Questions fréquentes spécialiste time series
Quelle formation pour devenir spécialiste time series ?
Master statistiques/data science recommandé. École ingénieur informatique appréciée. PhD pour recherche. Formations courtes Coursera/edX possibles. Projets pratiques essentiels.
Python ou R pour les séries temporelles ?
Python dominant industrie (pandas, scikit-learn). R excellent recherche (forecast, TSA). Maîtrise des deux idéale. Python priorité débutants. SQL indispensable.
Le secteur finance paie-t-il mieux ?
Oui, +30-40% vs autres secteurs. Trading haute fréquence top salaires. Risk management valorisé. Stress élevé contrepartie. Alternatives : tech, e-commerce.
Comment débuter sans expérience ?
Projets personnels GitHub. Kaggle competitions. Formations en ligne. Stage/alternance. Portfolio diversifié. Spécialisation progressive. Réseau professionnel.
L'IA remplace-t-elle les méthodes classiques ?
Complémentarité plutôt. ARIMA reste référence. Deep learning pour données complexes. Hybridation approches. Expertise humaine indispensable interprétation.
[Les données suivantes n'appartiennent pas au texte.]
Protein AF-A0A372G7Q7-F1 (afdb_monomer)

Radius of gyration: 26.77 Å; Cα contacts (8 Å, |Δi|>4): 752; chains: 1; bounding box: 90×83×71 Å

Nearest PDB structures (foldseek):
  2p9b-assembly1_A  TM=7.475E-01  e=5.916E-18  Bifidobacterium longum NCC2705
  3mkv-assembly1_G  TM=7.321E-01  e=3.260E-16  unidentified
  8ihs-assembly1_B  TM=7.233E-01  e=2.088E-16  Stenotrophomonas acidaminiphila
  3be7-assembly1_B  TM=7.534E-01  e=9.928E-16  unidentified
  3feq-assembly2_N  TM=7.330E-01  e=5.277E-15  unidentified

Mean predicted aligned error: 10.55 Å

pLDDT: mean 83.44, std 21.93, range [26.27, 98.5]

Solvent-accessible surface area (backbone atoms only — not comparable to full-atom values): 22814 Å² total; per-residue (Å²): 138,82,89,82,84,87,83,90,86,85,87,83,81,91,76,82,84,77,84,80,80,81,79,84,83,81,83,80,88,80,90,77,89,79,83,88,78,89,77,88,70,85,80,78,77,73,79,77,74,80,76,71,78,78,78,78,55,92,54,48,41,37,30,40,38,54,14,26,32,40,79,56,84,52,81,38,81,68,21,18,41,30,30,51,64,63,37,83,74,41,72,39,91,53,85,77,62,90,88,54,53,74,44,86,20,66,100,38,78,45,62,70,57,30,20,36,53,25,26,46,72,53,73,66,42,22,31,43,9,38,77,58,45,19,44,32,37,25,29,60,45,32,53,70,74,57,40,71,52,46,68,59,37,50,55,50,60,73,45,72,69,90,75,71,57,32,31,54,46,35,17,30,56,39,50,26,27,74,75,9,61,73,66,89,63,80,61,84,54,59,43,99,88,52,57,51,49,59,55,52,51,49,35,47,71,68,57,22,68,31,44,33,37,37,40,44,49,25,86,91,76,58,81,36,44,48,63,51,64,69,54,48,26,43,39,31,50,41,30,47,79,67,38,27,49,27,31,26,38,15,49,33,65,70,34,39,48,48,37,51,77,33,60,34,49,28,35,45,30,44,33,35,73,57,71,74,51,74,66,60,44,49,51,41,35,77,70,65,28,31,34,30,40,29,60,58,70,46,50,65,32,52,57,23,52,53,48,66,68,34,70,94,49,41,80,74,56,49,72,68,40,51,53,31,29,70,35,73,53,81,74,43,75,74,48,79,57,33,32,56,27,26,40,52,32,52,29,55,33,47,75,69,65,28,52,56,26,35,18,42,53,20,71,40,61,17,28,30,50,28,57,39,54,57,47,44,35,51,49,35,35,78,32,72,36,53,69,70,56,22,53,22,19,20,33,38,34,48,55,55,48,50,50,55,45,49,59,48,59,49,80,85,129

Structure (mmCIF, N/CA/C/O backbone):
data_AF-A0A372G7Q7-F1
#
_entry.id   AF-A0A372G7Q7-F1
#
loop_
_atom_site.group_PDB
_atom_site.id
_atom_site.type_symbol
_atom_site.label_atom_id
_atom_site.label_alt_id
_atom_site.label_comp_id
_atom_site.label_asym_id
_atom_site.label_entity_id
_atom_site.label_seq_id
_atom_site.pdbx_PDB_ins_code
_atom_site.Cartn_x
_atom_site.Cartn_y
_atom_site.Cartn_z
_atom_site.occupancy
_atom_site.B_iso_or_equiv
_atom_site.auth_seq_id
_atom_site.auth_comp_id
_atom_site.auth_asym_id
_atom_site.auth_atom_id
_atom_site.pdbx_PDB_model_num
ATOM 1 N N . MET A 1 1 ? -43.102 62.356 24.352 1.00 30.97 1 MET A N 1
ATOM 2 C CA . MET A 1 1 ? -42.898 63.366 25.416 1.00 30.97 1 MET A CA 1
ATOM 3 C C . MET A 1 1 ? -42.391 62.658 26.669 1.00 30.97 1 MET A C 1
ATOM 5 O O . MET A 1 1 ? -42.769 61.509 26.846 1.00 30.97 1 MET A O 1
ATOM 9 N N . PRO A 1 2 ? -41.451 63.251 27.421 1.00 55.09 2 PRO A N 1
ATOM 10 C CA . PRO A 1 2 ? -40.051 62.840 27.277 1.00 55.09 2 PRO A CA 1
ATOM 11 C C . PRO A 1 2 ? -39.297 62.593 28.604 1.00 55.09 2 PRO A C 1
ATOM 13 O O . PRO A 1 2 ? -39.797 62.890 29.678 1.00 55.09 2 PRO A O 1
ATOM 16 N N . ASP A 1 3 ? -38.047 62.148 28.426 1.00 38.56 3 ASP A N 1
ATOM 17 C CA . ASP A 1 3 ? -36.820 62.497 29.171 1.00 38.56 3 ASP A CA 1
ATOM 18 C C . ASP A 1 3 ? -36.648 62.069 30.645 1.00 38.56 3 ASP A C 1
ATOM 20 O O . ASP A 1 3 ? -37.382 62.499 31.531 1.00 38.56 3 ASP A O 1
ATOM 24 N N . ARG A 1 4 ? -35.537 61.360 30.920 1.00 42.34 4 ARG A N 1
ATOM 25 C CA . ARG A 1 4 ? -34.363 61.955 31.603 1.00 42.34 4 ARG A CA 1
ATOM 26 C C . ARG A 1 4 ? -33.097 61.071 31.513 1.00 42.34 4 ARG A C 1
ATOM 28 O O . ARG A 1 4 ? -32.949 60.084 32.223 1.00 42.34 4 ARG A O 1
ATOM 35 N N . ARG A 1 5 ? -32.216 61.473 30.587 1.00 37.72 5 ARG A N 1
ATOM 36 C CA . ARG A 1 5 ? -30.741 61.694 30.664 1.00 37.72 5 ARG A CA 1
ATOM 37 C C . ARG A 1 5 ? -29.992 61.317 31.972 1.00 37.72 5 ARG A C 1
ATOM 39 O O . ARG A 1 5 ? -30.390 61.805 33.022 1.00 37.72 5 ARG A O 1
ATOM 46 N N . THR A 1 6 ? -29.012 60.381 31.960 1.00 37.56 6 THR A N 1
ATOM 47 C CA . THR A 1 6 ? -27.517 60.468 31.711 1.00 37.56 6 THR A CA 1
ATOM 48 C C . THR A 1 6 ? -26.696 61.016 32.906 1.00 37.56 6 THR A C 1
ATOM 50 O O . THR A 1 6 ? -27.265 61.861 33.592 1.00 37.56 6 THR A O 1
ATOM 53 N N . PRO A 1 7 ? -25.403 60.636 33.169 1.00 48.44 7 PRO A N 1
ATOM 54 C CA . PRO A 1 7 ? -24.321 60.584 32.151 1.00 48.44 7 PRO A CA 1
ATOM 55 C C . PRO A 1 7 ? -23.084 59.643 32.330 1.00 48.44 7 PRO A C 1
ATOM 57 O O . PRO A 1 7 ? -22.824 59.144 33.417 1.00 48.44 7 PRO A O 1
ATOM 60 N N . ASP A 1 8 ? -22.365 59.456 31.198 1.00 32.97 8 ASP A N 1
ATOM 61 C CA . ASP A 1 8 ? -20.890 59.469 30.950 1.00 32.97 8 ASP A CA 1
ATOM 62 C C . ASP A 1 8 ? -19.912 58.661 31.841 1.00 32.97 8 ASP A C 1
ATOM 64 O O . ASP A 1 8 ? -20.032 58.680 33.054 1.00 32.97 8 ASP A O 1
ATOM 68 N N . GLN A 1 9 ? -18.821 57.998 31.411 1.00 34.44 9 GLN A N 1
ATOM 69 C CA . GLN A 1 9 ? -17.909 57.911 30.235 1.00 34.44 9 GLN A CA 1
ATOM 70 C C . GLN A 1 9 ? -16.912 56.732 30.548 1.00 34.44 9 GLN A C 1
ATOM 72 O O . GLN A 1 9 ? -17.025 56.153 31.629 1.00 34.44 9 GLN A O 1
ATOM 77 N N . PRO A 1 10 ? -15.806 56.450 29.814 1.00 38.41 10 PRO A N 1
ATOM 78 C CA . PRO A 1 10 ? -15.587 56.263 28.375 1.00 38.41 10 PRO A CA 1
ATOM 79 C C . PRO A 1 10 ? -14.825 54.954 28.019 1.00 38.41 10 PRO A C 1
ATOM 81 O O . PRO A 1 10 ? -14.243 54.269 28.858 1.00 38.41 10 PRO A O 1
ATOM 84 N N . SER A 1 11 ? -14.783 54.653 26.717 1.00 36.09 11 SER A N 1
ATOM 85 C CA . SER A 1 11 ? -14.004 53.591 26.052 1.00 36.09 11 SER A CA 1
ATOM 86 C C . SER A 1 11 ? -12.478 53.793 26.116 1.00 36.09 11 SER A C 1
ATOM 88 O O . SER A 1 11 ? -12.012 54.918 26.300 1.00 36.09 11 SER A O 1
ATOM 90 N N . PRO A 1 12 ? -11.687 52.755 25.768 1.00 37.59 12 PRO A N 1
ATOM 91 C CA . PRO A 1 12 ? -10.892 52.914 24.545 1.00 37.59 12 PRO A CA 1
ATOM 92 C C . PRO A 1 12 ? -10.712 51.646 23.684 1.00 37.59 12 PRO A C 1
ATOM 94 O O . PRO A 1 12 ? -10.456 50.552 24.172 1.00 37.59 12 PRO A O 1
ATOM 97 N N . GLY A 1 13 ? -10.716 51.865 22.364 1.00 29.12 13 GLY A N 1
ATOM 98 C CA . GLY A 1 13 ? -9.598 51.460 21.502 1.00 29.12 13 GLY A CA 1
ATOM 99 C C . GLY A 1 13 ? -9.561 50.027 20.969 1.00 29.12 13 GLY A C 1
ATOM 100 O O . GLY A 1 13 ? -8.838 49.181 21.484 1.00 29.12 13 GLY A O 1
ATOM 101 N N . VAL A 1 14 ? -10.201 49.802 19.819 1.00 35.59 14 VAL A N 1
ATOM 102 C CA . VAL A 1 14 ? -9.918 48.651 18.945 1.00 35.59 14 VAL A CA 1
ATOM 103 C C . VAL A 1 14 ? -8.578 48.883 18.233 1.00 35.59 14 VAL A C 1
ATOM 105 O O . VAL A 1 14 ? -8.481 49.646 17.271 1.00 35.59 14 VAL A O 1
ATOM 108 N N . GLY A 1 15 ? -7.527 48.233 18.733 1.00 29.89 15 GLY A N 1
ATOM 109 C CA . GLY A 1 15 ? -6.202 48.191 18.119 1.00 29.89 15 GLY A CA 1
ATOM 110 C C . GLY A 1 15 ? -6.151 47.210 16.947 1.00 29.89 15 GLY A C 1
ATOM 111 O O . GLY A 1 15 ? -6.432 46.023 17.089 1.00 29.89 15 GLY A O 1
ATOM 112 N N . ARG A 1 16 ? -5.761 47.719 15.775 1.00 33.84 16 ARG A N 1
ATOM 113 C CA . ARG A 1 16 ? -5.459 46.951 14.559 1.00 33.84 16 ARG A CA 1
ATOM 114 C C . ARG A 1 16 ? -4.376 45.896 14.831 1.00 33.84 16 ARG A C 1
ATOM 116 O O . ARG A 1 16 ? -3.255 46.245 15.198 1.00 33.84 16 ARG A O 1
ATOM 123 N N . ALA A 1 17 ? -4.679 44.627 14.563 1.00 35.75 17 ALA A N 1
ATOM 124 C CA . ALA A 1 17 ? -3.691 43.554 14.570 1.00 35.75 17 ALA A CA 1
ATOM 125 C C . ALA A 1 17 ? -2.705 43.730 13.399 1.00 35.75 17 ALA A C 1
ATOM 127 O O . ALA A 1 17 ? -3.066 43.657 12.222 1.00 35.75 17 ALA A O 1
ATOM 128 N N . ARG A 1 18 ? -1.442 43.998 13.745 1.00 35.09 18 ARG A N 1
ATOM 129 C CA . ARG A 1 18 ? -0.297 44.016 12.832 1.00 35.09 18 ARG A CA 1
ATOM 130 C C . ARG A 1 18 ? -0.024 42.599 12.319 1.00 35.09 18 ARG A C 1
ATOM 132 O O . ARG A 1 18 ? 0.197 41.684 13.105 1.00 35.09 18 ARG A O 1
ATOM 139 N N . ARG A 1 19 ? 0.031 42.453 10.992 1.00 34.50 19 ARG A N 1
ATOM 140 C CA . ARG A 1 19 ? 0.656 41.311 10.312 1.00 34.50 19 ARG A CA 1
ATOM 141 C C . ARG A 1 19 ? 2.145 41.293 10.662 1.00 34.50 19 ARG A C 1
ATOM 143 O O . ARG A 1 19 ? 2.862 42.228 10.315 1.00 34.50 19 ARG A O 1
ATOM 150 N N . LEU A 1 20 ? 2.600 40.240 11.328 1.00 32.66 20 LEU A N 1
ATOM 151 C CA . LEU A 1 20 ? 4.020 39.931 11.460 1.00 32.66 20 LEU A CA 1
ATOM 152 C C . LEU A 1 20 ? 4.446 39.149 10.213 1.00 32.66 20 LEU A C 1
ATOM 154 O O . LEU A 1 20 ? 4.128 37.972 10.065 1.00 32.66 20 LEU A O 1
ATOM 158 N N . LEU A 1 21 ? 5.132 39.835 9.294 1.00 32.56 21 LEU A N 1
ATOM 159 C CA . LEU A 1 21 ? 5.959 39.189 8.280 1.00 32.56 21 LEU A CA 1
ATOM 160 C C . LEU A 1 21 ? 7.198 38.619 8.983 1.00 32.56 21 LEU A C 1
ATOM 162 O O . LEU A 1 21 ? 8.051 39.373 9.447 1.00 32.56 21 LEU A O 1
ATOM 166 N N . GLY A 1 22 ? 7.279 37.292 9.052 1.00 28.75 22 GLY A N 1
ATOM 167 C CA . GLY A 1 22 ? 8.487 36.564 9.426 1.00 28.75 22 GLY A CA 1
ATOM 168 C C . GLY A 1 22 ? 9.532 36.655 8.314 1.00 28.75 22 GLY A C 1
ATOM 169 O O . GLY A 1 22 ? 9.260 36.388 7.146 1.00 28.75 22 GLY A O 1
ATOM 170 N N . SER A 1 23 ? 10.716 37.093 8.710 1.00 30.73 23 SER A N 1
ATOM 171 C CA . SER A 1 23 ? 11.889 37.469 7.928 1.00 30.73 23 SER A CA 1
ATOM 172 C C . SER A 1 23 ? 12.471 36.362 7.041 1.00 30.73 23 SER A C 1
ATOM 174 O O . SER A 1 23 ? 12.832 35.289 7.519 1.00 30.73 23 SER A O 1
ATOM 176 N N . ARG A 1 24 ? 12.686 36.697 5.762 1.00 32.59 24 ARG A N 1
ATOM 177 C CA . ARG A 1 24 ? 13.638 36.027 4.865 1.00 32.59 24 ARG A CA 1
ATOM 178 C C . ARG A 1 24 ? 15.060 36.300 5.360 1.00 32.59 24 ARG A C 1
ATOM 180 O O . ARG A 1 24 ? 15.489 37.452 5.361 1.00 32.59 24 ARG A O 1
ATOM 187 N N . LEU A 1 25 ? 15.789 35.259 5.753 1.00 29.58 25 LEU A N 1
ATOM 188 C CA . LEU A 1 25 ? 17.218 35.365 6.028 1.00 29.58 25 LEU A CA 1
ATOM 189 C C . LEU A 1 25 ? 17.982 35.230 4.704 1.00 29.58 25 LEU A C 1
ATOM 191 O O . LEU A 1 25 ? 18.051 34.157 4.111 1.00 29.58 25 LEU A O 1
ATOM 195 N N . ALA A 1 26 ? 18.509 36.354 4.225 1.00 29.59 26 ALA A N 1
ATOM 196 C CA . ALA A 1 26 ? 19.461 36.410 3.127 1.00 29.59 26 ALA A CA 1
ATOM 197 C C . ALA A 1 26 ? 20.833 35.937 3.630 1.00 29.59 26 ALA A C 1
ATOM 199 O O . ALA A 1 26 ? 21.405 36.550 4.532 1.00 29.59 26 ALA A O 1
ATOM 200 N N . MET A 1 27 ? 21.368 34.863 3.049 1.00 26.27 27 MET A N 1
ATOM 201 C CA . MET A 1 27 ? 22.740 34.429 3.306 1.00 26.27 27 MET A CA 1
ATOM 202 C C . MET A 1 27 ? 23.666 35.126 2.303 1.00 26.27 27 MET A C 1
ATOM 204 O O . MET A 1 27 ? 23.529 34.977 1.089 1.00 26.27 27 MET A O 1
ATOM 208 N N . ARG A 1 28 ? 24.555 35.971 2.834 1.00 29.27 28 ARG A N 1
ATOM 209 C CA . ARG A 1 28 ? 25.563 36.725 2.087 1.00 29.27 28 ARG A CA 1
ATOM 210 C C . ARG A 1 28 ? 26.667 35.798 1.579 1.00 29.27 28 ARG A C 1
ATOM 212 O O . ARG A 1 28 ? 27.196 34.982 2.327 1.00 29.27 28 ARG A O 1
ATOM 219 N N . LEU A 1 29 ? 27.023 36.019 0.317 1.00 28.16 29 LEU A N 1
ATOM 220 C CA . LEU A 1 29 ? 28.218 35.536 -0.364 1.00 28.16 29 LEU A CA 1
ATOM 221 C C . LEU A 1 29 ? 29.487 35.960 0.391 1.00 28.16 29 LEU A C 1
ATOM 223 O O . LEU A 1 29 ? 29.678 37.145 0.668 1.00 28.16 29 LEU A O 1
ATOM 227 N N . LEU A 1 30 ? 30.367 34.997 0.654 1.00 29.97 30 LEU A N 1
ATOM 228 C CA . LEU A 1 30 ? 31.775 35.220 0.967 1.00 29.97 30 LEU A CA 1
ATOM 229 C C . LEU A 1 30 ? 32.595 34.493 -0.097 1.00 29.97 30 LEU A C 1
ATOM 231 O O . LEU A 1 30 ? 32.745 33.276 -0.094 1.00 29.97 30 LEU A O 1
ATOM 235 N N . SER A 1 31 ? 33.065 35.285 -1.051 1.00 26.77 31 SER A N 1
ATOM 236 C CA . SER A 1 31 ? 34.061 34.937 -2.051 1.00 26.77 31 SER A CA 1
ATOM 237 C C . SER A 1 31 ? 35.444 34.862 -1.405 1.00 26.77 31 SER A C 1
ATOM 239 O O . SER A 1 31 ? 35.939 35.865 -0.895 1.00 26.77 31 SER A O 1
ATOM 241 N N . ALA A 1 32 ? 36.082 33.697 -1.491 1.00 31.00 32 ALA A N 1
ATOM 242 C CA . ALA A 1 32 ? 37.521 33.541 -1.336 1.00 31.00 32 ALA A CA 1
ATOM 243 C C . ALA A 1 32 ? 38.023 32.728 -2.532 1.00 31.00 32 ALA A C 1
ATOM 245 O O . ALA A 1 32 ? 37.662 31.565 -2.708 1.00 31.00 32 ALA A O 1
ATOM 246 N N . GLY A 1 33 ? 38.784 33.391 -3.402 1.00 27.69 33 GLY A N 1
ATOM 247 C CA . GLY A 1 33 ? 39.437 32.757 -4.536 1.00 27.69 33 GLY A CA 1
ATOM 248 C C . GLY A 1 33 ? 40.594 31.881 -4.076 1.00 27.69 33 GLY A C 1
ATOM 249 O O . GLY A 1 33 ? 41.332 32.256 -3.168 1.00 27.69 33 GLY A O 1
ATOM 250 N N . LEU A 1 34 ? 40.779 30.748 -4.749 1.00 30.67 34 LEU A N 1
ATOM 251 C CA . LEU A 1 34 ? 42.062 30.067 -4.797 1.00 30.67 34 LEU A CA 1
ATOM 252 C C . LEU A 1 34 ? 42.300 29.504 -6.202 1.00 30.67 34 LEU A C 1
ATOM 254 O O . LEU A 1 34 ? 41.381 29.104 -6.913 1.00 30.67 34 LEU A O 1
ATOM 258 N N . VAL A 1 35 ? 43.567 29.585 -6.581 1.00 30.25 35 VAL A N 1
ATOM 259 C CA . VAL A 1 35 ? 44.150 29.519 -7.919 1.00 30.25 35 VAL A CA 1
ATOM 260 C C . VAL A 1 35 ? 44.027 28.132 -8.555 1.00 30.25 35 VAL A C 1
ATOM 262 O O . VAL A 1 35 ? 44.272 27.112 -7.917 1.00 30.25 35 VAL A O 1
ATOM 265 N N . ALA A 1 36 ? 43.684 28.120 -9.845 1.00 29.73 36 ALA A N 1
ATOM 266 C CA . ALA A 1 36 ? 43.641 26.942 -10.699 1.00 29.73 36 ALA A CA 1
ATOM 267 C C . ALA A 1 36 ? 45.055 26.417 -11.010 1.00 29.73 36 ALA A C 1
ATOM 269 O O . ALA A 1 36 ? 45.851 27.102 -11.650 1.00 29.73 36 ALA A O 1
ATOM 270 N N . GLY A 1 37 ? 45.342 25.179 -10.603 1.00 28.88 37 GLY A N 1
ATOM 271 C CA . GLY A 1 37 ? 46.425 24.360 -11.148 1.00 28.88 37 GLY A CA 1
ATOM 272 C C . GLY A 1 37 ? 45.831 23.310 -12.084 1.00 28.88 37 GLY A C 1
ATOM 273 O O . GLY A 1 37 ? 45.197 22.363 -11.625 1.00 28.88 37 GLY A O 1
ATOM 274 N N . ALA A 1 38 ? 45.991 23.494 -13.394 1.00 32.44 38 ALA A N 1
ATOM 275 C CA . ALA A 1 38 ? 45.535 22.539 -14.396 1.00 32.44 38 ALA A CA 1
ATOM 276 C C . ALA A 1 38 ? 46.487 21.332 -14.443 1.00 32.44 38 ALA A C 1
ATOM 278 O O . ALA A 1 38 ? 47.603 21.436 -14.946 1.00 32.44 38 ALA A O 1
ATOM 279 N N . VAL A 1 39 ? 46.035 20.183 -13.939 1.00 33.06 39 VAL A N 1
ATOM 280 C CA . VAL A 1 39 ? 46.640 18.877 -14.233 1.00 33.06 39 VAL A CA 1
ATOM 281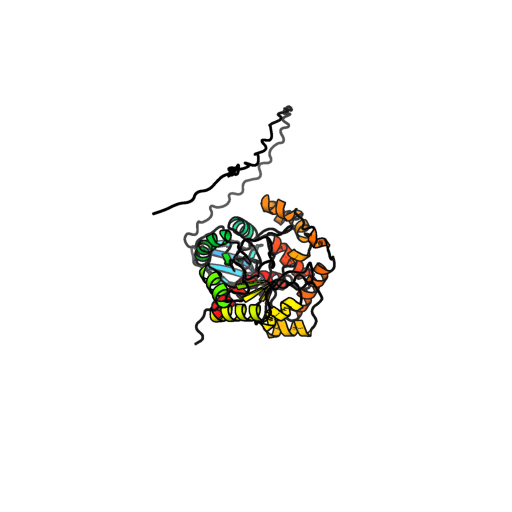 C C . VAL A 1 39 ? 45.767 18.221 -15.297 1.00 33.06 39 VAL A C 1
ATOM 283 O O . VAL A 1 39 ? 44.648 17.787 -15.028 1.00 33.06 39 VAL A O 1
ATOM 286 N N . THR A 1 40 ? 46.259 18.195 -16.532 1.00 30.88 40 THR A N 1
ATOM 287 C CA . THR A 1 40 ? 45.619 17.516 -17.657 1.00 30.88 40 THR A CA 1
ATOM 288 C C . THR A 1 40 ? 45.803 16.007 -17.511 1.00 30.88 40 THR A C 1
ATOM 290 O O . THR A 1 40 ? 46.848 15.452 -17.840 1.00 30.88 40 THR A O 1
ATOM 293 N N . THR A 1 41 ? 44.775 15.322 -17.019 1.00 33.38 41 THR A N 1
ATOM 294 C CA . THR A 1 41 ? 44.650 13.869 -17.182 1.00 33.38 41 THR A CA 1
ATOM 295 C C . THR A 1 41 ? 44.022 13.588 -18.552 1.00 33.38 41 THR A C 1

Peut-on exercer en freelance ?
Oui, après expérience solide. TJM 1200-2500€. Missions projet, audit. Expertise pointue valorisée. Réseau clients essentiel. Spécialisation sectorielle.
Quelles compétences sont prioritaires ?
Statistiques, programmation Python/R. Machine learning. Business understanding. Communication. Visualisation. Cloud computing. MLOps déploiement.
Comment se tenir à jour ?
Veille académique (ArXiv). Conférences (NeurIPS, ICML). Formations continues. Expérimentation nouveaux outils. Communautés (Kaggle, GitHub). Lectures spécialisées.
Le métier est-il stressant ?
Variable selon secteur. Finance haute pression. Industrie plus sereine. Deadlines projets. Validation modèles critique. Gestion stress importante.
Quelles perspectives d'évolution ?
Lead Data Scientist, Head of Data. Consulting indépendant. Recherche académique. Entrepreneuriat (startup). Management équipes. Spécialisation sectorielle.